19 June 2012


Singaporean lingo is fun. Though English is one of four official languages and arguably the most common language spoken, the Singaporeans have their own way of saying things and, sometimes, it just makes me laugh.

To begin a conversation, Singaporeans ask, “Have you had lunch?” or “You eat?” No matter the time of day, the Singaporean people want to be sure that my belly is full. When we had dinner with Singaporeans, after the meal we were asked, “Did you get enough to eat?” I’m glad someone cares about my belly.

Today at work I decided to stick around past the typical lunch time. One of the office workers came from behind me and stuck a bag of snack-size Kit-Kats in my face and said, “Here. Eat. You didn’t have lunch yet, right? Take two.” I chuckled and then I ate one because she was right.

In the U.S. one of the most common introductory questions is, “What do you do?” We like to know people’s occupations. In Singapore, the most common question is, “Where you stay?” Not “Where do you live,” or, “Where are you from,” though the latter is pretty common since I happen to be white; they like to know where we stay.

I have already discussed my confusion surrounding the term, “la,” a word that seemingly fits onto the end of every word and in the middle of every sentence. La. Read here for more info.

To confirm a directive or a decision, Singaporeans say, “O.K., O.K.” Paul first heard this “ho-kay, ho-kay” when on a Skype call with a Singaporean real estate agent while we were still living stateside. He continues to mimic the guy any chance he gets.

Speaking of Paul mimicking people, he has his own Singaporean accent that pops out so instinctively now, he doesn’t even know he is doing it. Whenever he is in the presence of a local person, he drops words from sentences, drops letters from words and over-annunciates syllables. We had drinks with a Western man last week. The conversation was good – we talked business, we talked life, we laughed a lot. The minute a Singaporean man joined our table, Paul’s Singlish accent came out and I started laughing, though I knew I had to contain myself.

Since Singapore was formerly settled by and practically owned by Britain, we also have a strong British influence. We have trolleys, chips, lifts and lorries; I only understood one of the three right away. Trolleys are carts – either shopping carts, flatbed carts like those at Sam’s Club and Costco, and multi-decked wheely carts often seen in office buildings or kitchens.

Chips are fries – I am getting used to this one. Elevators are lifts. Lorries are trucks. I had absolutely no idea what a lorry was the first few times I heard the term. Lorries are typically work trucks that have open beds where all of the workers can sit.

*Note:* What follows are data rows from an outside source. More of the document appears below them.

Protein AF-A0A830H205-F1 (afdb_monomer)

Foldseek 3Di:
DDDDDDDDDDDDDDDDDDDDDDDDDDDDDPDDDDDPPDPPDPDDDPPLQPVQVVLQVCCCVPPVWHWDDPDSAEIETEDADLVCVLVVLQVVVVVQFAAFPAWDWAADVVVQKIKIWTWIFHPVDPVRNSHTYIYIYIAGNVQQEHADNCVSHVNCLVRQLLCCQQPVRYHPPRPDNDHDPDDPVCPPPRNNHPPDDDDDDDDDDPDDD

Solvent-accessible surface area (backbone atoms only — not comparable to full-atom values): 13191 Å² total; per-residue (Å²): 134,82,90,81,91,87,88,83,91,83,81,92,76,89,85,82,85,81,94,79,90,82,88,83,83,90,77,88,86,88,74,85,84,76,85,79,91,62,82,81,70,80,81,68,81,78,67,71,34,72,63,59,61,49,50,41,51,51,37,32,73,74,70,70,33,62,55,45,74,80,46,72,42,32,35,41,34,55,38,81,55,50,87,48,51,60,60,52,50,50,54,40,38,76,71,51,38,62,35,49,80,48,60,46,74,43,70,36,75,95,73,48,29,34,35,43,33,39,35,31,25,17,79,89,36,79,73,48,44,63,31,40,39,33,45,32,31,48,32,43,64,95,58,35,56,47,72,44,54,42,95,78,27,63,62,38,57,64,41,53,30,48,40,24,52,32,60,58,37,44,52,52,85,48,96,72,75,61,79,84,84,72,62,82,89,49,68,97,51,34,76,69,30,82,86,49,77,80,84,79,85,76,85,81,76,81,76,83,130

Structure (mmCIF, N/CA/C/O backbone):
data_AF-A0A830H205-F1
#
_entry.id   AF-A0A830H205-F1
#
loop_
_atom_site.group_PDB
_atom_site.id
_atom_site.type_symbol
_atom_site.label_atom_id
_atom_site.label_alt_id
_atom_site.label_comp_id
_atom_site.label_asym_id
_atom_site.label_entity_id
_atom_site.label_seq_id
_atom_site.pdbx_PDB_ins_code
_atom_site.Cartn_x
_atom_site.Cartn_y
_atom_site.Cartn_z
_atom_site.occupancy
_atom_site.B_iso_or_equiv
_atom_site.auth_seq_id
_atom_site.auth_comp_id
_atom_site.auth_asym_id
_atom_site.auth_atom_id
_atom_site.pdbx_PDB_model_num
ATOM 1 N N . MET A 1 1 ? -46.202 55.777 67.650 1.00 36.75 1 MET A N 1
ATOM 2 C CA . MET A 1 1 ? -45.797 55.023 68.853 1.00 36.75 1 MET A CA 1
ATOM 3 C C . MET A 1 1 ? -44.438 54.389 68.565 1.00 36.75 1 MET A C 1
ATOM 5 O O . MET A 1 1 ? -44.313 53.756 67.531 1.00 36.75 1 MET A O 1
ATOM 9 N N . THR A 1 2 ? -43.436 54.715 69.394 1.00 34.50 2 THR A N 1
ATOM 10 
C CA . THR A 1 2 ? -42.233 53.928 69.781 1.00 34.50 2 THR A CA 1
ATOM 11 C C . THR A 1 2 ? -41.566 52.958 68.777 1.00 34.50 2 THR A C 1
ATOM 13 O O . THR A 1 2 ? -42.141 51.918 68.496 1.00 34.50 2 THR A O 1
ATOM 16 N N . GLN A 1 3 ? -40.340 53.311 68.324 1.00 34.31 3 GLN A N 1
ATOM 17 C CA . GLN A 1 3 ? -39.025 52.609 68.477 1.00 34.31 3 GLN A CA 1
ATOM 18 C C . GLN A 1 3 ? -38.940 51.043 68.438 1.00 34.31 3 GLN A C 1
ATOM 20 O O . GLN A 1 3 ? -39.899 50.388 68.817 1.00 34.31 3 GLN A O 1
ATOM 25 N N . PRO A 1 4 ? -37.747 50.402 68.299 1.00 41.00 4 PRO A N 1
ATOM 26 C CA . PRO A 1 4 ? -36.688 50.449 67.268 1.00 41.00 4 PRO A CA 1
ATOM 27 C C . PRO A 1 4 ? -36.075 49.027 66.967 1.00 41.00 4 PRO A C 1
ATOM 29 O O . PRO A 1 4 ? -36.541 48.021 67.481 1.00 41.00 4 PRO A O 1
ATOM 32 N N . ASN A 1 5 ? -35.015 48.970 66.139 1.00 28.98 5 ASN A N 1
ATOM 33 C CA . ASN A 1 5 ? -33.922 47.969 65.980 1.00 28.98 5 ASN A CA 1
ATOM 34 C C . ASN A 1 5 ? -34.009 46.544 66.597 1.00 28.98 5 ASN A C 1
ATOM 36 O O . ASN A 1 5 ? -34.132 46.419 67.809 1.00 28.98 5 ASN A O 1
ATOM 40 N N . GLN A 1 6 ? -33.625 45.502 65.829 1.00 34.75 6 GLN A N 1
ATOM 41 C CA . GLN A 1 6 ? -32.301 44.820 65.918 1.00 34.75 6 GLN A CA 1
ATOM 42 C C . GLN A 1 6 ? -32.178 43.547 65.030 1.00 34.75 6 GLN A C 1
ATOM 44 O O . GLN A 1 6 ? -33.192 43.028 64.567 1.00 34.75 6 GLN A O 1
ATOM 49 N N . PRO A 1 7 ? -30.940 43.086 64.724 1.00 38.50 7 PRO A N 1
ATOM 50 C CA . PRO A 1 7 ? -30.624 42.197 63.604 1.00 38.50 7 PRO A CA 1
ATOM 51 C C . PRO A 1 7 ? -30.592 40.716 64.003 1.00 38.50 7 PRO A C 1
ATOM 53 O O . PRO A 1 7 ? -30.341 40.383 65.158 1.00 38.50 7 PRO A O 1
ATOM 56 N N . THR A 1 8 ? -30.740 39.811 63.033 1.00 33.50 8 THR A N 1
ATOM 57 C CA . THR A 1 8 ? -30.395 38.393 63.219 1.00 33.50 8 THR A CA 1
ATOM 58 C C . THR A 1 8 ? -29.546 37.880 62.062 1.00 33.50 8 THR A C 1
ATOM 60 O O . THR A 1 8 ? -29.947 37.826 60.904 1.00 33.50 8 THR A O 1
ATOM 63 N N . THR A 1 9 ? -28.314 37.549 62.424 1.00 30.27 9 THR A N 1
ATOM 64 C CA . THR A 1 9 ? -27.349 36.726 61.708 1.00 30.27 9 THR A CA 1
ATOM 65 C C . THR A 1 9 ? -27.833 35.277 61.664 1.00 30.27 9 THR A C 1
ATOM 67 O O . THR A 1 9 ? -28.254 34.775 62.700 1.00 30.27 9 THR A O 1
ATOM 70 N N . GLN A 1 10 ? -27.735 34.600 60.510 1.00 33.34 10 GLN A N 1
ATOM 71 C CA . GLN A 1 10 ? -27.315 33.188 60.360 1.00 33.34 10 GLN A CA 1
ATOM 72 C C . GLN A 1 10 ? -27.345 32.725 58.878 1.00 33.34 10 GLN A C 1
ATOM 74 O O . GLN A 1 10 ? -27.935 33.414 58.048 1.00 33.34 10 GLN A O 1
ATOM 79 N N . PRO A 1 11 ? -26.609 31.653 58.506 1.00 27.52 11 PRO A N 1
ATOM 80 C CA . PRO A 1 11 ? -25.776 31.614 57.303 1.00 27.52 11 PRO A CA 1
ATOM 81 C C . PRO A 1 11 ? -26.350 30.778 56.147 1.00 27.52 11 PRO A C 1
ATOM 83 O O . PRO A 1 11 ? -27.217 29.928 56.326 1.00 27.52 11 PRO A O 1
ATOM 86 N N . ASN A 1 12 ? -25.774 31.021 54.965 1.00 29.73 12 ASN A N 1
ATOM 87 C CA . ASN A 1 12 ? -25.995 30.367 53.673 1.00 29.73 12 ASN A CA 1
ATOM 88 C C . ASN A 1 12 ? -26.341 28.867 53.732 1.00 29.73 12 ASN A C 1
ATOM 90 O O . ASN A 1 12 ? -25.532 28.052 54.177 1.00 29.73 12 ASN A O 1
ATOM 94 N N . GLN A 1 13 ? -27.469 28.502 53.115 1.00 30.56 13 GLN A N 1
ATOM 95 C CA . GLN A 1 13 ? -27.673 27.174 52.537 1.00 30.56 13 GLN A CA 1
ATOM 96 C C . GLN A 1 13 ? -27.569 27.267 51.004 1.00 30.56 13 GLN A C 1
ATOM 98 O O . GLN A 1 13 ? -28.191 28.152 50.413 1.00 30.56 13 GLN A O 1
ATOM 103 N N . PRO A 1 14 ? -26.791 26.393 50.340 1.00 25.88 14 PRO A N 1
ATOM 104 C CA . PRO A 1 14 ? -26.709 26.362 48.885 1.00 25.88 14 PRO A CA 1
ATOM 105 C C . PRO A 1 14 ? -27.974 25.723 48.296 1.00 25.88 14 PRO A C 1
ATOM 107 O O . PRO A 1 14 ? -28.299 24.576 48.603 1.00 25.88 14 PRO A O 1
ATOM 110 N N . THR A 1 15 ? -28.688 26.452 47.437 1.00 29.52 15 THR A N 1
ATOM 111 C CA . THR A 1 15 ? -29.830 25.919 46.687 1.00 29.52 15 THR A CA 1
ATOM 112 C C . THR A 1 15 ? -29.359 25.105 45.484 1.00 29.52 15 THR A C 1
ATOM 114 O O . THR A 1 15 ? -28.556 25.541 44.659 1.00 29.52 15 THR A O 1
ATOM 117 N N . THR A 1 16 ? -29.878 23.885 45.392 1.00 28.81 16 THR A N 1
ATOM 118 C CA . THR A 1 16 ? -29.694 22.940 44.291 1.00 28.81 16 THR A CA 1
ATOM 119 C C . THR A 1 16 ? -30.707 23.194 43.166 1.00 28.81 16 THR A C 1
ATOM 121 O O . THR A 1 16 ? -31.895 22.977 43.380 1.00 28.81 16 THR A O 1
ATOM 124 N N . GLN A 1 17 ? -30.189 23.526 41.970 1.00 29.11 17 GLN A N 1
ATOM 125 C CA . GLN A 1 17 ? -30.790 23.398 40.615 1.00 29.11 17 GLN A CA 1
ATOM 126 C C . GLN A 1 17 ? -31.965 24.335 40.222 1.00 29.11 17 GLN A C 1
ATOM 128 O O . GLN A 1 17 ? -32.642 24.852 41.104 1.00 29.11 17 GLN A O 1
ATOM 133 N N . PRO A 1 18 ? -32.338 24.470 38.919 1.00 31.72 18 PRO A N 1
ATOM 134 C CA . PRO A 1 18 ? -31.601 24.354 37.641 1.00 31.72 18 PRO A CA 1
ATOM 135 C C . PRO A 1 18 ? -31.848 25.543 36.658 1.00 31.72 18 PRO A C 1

My favorite British term to date comes courtesy of my friend, Nicola, who hails from a London suburb. Only the Brits can turn a common word like “pants” into a dirty word that makes me laugh like no other. Yes, pants.

The first time I observed the term, Nicola and I were meeting for dinner and I happened to send her a text asking if she would be available to help me with something on another day. “Pants, sadly no as am in England for exams,” was her reply. I looked at my phone….read that first word again…wondered if Spell Check had taken over, and then I wondered if she really did mean to write “pants.” So I laughed out loud and confronted her at the restaurant.

“O.K., so I totally laughed out loud at the ‘pants’ term. What is the deal?” She then laughed herself and went on to explain that ‘pants’ is just a substitute for bad words without really saying a bad word. Saying ‘pants’ makes her feel better about herself. Then, a few weeks later, I heard another Brit use the term.

”Oh, pants!”

Me, laughing: “OMG did you just say ‘pants’?”


“Ha. My friend, Nicola says that and it cracks me up.”

Then she gives a look that says to me, “Yeah…you’re a little nuts.”

Words and phrases can make me laugh or make me confused, but sometimes the absence of words can be just as awkward as a foreign language. For instance, when someone sneezes, no one says, “Bless you.” No one makes a gesture. People typically do not say, “You’re welcome,” after a thanks offering. On occasion, mostly outside of Singapore or in high-class establishments, I will hear a smiley, “Wel-come,” but not so often.

They are very good about ending conversations. “O.K.bye-bye” is all one word. “See you!” is another common phrase. And, with that, I am calling it a night – O.K.bye-bye!